*What you need to do*
Go through the records line by line. Report how many lines contain "backbone", with nothing else.
== Extracted records
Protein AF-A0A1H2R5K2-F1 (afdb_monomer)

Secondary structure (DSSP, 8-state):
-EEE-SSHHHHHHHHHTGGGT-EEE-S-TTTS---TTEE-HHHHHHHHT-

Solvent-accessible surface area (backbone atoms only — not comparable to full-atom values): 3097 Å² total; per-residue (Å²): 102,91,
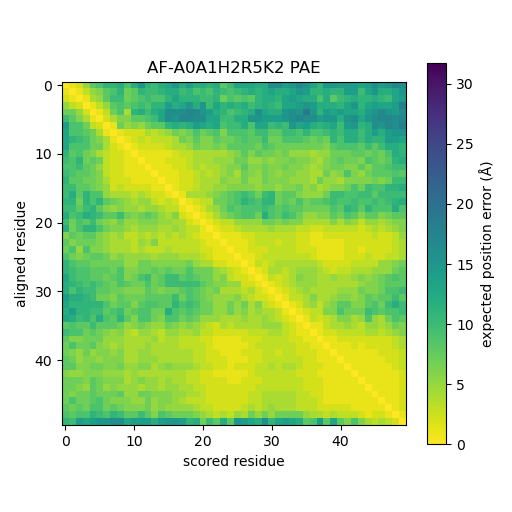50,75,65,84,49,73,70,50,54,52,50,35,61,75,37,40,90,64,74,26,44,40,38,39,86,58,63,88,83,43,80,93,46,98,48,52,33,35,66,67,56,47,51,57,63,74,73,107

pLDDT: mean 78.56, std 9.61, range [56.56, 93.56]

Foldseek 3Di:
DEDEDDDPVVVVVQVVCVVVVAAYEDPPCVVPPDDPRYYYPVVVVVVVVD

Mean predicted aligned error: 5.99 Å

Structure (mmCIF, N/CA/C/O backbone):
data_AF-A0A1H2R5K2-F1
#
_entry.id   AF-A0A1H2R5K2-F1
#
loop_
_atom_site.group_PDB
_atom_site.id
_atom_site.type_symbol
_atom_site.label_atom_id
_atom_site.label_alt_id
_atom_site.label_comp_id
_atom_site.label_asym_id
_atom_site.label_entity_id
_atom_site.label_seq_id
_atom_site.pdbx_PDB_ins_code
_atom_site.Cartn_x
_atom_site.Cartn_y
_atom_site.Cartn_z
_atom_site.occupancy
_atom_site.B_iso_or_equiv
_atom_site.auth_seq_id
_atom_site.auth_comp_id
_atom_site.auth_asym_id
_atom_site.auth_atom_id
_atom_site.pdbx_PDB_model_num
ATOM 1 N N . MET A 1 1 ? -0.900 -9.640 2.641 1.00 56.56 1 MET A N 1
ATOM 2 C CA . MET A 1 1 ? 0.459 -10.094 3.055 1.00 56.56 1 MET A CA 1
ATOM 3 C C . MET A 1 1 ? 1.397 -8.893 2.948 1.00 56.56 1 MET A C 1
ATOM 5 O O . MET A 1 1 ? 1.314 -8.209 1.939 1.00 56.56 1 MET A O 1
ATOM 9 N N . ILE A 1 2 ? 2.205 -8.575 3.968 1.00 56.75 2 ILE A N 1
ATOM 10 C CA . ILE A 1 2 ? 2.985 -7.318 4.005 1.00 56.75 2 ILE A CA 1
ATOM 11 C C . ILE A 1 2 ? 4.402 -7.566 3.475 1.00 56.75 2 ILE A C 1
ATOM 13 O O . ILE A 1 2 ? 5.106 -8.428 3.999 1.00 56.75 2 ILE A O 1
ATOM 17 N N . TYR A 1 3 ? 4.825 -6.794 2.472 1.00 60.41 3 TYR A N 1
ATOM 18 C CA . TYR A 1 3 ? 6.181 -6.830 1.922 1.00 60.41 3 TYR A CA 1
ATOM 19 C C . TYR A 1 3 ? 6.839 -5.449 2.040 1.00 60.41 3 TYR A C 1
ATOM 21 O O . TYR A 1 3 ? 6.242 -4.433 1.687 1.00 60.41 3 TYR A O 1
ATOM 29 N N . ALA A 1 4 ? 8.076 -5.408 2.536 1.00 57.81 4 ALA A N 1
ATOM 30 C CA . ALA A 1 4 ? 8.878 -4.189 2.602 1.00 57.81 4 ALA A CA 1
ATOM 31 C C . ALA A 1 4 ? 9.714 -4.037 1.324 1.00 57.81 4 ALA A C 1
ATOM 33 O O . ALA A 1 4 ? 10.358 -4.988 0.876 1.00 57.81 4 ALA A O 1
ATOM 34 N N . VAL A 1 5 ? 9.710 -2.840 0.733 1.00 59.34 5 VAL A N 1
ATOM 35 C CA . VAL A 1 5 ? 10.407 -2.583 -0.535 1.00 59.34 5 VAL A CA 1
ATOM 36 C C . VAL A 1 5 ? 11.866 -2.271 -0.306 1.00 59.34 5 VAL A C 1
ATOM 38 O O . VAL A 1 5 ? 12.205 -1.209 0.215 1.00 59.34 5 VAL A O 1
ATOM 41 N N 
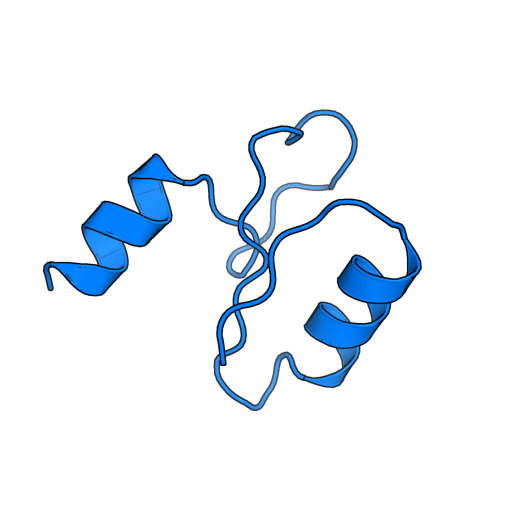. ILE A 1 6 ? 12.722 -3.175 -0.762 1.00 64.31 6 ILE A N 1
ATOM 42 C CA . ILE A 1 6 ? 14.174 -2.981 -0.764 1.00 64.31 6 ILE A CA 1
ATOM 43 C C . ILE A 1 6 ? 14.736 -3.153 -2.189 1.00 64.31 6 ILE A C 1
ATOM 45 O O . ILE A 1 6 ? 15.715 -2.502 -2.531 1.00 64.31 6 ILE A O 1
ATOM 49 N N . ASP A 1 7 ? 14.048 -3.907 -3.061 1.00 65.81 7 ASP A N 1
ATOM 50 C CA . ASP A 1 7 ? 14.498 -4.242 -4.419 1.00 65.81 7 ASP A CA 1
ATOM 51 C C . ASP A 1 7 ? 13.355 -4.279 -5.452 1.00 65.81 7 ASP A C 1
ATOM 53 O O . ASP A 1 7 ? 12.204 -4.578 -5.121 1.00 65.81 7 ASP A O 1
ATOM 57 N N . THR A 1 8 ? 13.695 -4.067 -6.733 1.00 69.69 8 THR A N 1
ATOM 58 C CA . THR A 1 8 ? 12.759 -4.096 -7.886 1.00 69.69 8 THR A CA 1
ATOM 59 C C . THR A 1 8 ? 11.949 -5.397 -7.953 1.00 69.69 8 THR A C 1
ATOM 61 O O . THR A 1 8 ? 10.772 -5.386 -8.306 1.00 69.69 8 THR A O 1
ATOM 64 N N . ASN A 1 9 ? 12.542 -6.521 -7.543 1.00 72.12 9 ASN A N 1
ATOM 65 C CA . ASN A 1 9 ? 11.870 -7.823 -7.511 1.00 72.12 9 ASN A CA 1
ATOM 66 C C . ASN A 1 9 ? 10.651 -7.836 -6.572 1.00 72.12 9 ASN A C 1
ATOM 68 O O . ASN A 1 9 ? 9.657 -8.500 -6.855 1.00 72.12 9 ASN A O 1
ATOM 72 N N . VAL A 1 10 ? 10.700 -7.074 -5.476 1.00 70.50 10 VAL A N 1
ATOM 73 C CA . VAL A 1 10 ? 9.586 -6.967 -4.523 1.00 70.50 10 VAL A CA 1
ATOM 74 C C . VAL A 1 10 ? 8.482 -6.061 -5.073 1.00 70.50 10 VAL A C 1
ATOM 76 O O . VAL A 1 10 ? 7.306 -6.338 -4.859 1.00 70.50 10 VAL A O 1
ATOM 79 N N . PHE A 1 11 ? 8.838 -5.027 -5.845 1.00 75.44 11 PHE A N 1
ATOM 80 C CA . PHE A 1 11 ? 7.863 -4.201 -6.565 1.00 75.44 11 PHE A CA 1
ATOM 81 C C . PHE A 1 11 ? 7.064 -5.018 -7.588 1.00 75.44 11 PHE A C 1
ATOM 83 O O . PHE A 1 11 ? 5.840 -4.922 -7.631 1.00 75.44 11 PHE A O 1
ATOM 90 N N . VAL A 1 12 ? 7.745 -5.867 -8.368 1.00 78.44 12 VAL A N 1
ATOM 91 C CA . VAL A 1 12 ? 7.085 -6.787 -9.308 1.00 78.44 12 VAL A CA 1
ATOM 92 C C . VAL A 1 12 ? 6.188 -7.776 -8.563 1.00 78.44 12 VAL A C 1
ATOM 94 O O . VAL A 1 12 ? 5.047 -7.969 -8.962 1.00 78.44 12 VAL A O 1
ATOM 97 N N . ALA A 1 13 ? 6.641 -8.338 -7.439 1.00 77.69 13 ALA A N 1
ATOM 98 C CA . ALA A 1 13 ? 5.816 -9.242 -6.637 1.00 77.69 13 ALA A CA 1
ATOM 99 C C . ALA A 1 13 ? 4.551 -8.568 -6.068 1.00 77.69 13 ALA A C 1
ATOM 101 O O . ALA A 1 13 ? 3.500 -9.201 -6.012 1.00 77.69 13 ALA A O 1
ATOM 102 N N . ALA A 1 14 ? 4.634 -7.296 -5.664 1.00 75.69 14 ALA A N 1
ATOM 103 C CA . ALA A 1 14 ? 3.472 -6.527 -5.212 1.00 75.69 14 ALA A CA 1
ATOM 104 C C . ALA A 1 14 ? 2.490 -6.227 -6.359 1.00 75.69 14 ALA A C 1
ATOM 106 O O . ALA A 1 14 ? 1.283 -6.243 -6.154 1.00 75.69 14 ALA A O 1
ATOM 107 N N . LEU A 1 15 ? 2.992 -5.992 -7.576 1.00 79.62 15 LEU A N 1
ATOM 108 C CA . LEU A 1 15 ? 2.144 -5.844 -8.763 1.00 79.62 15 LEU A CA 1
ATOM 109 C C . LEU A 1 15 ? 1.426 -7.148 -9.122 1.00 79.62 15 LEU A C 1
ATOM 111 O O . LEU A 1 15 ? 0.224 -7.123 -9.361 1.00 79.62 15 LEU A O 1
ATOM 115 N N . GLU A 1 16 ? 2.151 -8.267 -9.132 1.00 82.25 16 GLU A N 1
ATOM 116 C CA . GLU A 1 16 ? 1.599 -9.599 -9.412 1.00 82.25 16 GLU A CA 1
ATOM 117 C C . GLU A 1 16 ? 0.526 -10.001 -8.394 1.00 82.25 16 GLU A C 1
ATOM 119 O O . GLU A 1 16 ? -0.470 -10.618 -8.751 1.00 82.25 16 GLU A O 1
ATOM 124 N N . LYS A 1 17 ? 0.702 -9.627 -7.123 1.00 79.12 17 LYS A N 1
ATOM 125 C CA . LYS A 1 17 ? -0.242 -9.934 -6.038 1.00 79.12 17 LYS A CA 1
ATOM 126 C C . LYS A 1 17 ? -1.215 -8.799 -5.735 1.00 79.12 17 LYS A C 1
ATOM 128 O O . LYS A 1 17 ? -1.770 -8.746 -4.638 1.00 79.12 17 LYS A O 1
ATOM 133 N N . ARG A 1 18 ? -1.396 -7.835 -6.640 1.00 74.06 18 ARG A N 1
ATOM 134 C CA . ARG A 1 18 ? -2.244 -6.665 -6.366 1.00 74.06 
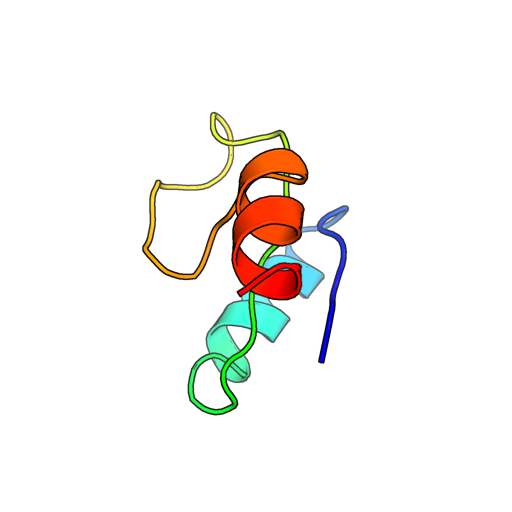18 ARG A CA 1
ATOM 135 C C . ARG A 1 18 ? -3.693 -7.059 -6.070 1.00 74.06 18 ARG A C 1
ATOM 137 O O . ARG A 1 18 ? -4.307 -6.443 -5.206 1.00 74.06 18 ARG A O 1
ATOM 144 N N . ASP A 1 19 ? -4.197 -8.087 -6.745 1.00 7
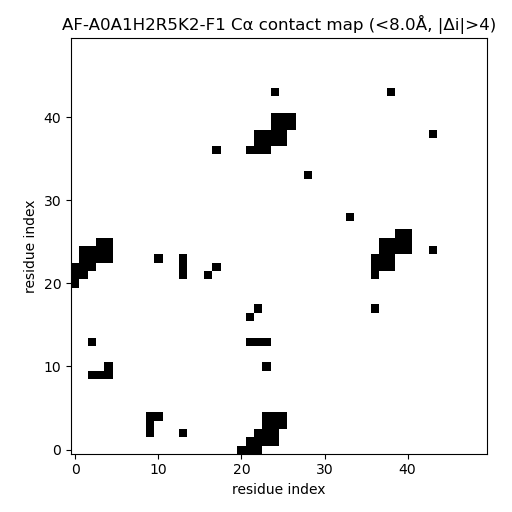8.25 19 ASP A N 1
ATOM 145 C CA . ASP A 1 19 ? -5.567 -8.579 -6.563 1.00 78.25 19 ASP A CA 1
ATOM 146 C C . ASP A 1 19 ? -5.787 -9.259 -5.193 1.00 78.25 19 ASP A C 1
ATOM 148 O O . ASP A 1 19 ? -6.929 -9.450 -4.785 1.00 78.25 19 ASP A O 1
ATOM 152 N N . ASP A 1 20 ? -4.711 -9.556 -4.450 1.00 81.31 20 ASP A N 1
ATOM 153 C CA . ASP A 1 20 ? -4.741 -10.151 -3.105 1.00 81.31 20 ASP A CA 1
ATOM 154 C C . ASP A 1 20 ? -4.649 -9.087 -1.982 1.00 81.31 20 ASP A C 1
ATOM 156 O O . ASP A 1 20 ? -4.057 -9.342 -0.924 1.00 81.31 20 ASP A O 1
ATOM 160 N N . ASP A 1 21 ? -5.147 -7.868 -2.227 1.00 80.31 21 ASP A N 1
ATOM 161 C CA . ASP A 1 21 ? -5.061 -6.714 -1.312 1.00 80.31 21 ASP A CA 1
====
*Completed task*
2